Interview Questions on This Topic
- QWhat's the performance difference between a cached MethodInfo.Invoke() call and a compiled Expression tree delegate, and why does the difference exist at the IL/JIT level?
- QHow does [DynamicallyAccessedMembers] interact with the IL trimmer, and what happens if you omit it in a NativeAOT-published application that uses Reflection?
- QIf you're building a plugin system that loads external assemblies at runtime and calls methods on discovered types, walk me through the full approach: how you'd discover types, handle versioning mismatches, ensure thread safety on the discovery cache, and keep invocation overhead low.
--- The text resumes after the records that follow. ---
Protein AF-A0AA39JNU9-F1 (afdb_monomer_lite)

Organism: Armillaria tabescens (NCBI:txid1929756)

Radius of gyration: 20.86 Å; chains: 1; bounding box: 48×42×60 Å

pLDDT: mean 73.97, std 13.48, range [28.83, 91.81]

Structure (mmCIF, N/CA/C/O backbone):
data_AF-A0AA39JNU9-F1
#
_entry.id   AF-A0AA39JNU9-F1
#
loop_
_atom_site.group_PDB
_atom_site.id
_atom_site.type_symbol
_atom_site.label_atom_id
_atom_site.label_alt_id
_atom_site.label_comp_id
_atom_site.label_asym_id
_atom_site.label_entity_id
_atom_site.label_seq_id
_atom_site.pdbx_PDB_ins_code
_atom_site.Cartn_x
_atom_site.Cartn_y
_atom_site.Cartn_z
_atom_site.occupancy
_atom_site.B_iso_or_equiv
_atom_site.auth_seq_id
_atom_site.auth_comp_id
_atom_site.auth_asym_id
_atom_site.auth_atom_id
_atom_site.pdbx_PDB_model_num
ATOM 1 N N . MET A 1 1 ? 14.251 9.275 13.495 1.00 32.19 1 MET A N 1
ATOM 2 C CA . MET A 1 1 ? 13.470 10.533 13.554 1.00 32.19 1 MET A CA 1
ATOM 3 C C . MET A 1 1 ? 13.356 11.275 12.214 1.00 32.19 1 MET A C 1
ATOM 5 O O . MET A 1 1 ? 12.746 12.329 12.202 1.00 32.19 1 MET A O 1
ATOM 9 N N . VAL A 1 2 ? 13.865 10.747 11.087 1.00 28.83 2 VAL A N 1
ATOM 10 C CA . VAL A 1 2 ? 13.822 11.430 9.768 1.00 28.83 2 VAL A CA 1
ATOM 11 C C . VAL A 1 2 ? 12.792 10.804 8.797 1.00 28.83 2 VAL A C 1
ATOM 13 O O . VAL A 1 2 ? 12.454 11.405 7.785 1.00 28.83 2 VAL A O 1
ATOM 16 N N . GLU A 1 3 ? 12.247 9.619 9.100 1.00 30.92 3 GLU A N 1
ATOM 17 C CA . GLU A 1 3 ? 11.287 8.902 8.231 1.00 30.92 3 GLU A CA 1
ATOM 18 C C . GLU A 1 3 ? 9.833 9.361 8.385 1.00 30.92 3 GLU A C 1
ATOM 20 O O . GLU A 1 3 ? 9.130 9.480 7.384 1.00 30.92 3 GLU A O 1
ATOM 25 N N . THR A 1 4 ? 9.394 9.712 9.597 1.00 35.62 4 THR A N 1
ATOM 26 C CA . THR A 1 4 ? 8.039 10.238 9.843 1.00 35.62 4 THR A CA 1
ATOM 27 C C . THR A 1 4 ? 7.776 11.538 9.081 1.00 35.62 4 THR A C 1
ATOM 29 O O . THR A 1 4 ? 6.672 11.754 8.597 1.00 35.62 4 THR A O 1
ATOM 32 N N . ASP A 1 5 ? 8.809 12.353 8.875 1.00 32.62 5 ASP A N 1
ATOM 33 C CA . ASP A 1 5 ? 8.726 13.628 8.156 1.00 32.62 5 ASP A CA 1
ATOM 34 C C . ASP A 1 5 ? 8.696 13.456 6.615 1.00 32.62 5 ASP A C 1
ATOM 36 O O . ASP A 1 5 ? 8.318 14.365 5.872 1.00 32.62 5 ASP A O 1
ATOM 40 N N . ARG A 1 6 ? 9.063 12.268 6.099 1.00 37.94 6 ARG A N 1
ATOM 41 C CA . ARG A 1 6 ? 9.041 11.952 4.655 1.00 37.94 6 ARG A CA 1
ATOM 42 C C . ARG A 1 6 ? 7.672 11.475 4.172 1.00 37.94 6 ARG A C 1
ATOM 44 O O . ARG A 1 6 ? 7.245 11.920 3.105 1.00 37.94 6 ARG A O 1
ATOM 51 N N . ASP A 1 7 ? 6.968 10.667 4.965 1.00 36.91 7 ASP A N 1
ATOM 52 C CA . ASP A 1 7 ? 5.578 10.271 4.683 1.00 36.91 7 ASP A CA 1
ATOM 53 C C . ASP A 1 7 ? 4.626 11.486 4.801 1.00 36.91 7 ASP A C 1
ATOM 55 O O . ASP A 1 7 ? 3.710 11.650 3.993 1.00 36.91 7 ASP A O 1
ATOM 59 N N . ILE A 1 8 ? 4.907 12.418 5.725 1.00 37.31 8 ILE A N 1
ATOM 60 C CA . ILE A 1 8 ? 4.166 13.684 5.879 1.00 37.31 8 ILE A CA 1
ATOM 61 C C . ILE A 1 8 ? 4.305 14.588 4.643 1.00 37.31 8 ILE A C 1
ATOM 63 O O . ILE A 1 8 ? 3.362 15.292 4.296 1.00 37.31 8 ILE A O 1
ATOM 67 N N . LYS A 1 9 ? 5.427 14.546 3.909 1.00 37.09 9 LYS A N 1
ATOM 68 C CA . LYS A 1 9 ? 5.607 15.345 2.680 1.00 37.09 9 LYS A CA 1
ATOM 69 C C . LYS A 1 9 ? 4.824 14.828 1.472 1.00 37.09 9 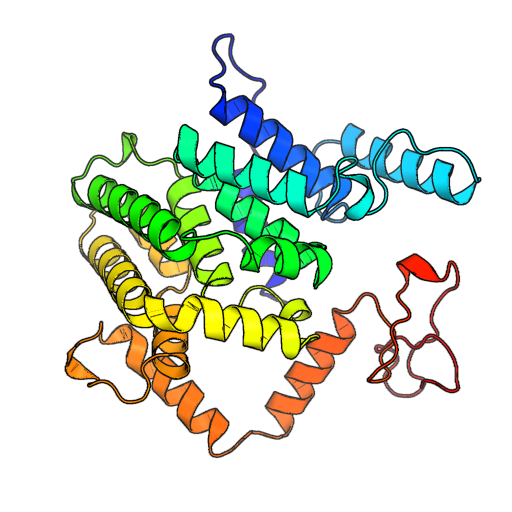LYS A C 1
ATOM 71 O O . LYS A 1 9 ? 4.470 15.635 0.619 1.00 37.09 9 LYS A O 1
ATOM 76 N N . LEU A 1 10 ? 4.546 13.524 1.389 1.00 38.50 10 LEU A N 1
ATOM 77 C CA . LEU A 1 10 ? 3.643 12.980 0.361 1.00 38.50 10 LEU A CA 1
ATOM 78 C C . LEU A 1 10 ? 2.192 13.405 0.653 1.00 38.50 10 LEU A C 1
ATOM 80 O O . LEU A 1 10 ? 1.454 13.770 -0.256 1.00 38.50 10 LEU A O 1
ATOM 84 N N . ILE A 1 11 ? 1.842 13.474 1.943 1.00 38.66 11 ILE A N 1
ATOM 85 C CA . ILE A 1 11 ? 0.549 13.954 2.448 1.00 38.66 11 ILE A CA 1
ATOM 86 C C . ILE A 1 11 ? 0.440 15.490 2.373 1.00 38.66 11 ILE A C 1
ATOM 88 O O . ILE A 1 11 ? -0.646 16.014 2.163 1.00 38.66 11 ILE A O 1
ATOM 92 N N . HIS A 1 12 ? 1.534 16.250 2.475 1.00 38.41 12 HIS A N 1
ATOM 93 C CA . HIS A 1 12 ? 1.498 17.717 2.381 1.00 38.41 12 HIS A CA 1
ATOM 94 C C . HIS A 1 12 ? 1.163 18.251 0.985 1.00 38.41 12 HIS A C 1
ATOM 96 O O . HIS A 1 12 ? 0.736 19.399 0.889 1.00 38.41 12 HIS A O 1
ATOM 102 N N . ASN A 1 13 ? 1.274 17.439 -0.070 1.00 40.78 13 ASN A N 1
ATOM 103 C CA . ASN A 1 13 ? 0.769 17.805 -1.398 1.00 40.78 13 ASN A CA 1
ATOM 104 C C . ASN A 1 13 ? -0.773 17.776 -1.487 1.00 40.78 13 ASN A C 1
ATOM 106 O O . ASN A 1 13 ? -1.326 18.241 -2.475 1.00 40.78 13 ASN A O 1
ATOM 110 N N . LEU A 1 14 ? -1.467 17.309 -0.442 1.00 42.59 14 LEU A N 1
ATOM 111 C CA . LEU A 1 14 ? -2.924 17.407 -0.267 1.00 42.59 14 LEU A CA 1
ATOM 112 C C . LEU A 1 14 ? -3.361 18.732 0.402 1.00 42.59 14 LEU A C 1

Frequently Asked Questions
Is C# Reflection slow and should I avoid it in production?
It depends entirely on how you use it. MethodInfo.Invoke() in a hot loop is slow — roughly 100x a direct call with value-type boxing overhead. But if you cache MemberInfo objects and compile Expression tree delegates at startup, per-call overhead drops to near zero. Modern production frameworks like ASP.NET Core and Entity Framework use Reflection extensively — they just front-load the cost at startup.
What's the difference between Type.GetType(string) and typeof(T)?
typeof(T) is resolved at compile time by the C# compiler — it emits a ldtoken IL instruction and costs essentially nothing at runtime. Type.GetType(string) performs a runtime string lookup across loaded assemblies, is significantly slower, and returns null (not an exception) if the type isn't found. Always prefer typeof() when you know the type at compile time.
Can I use Reflection to access private methods and fields in C#?
Yes, using BindingFlags.NonPublic in your GetMethod() or GetField() call will return private members. However, this is fragile — private members are implementation details with no stability guarantee between versions — and it's blocked by default in partial-trust environments and some AOT deployment targets. It's legitimate for unit testing internals or writing serialisers, but never rely on it in library code that targets unknown environments.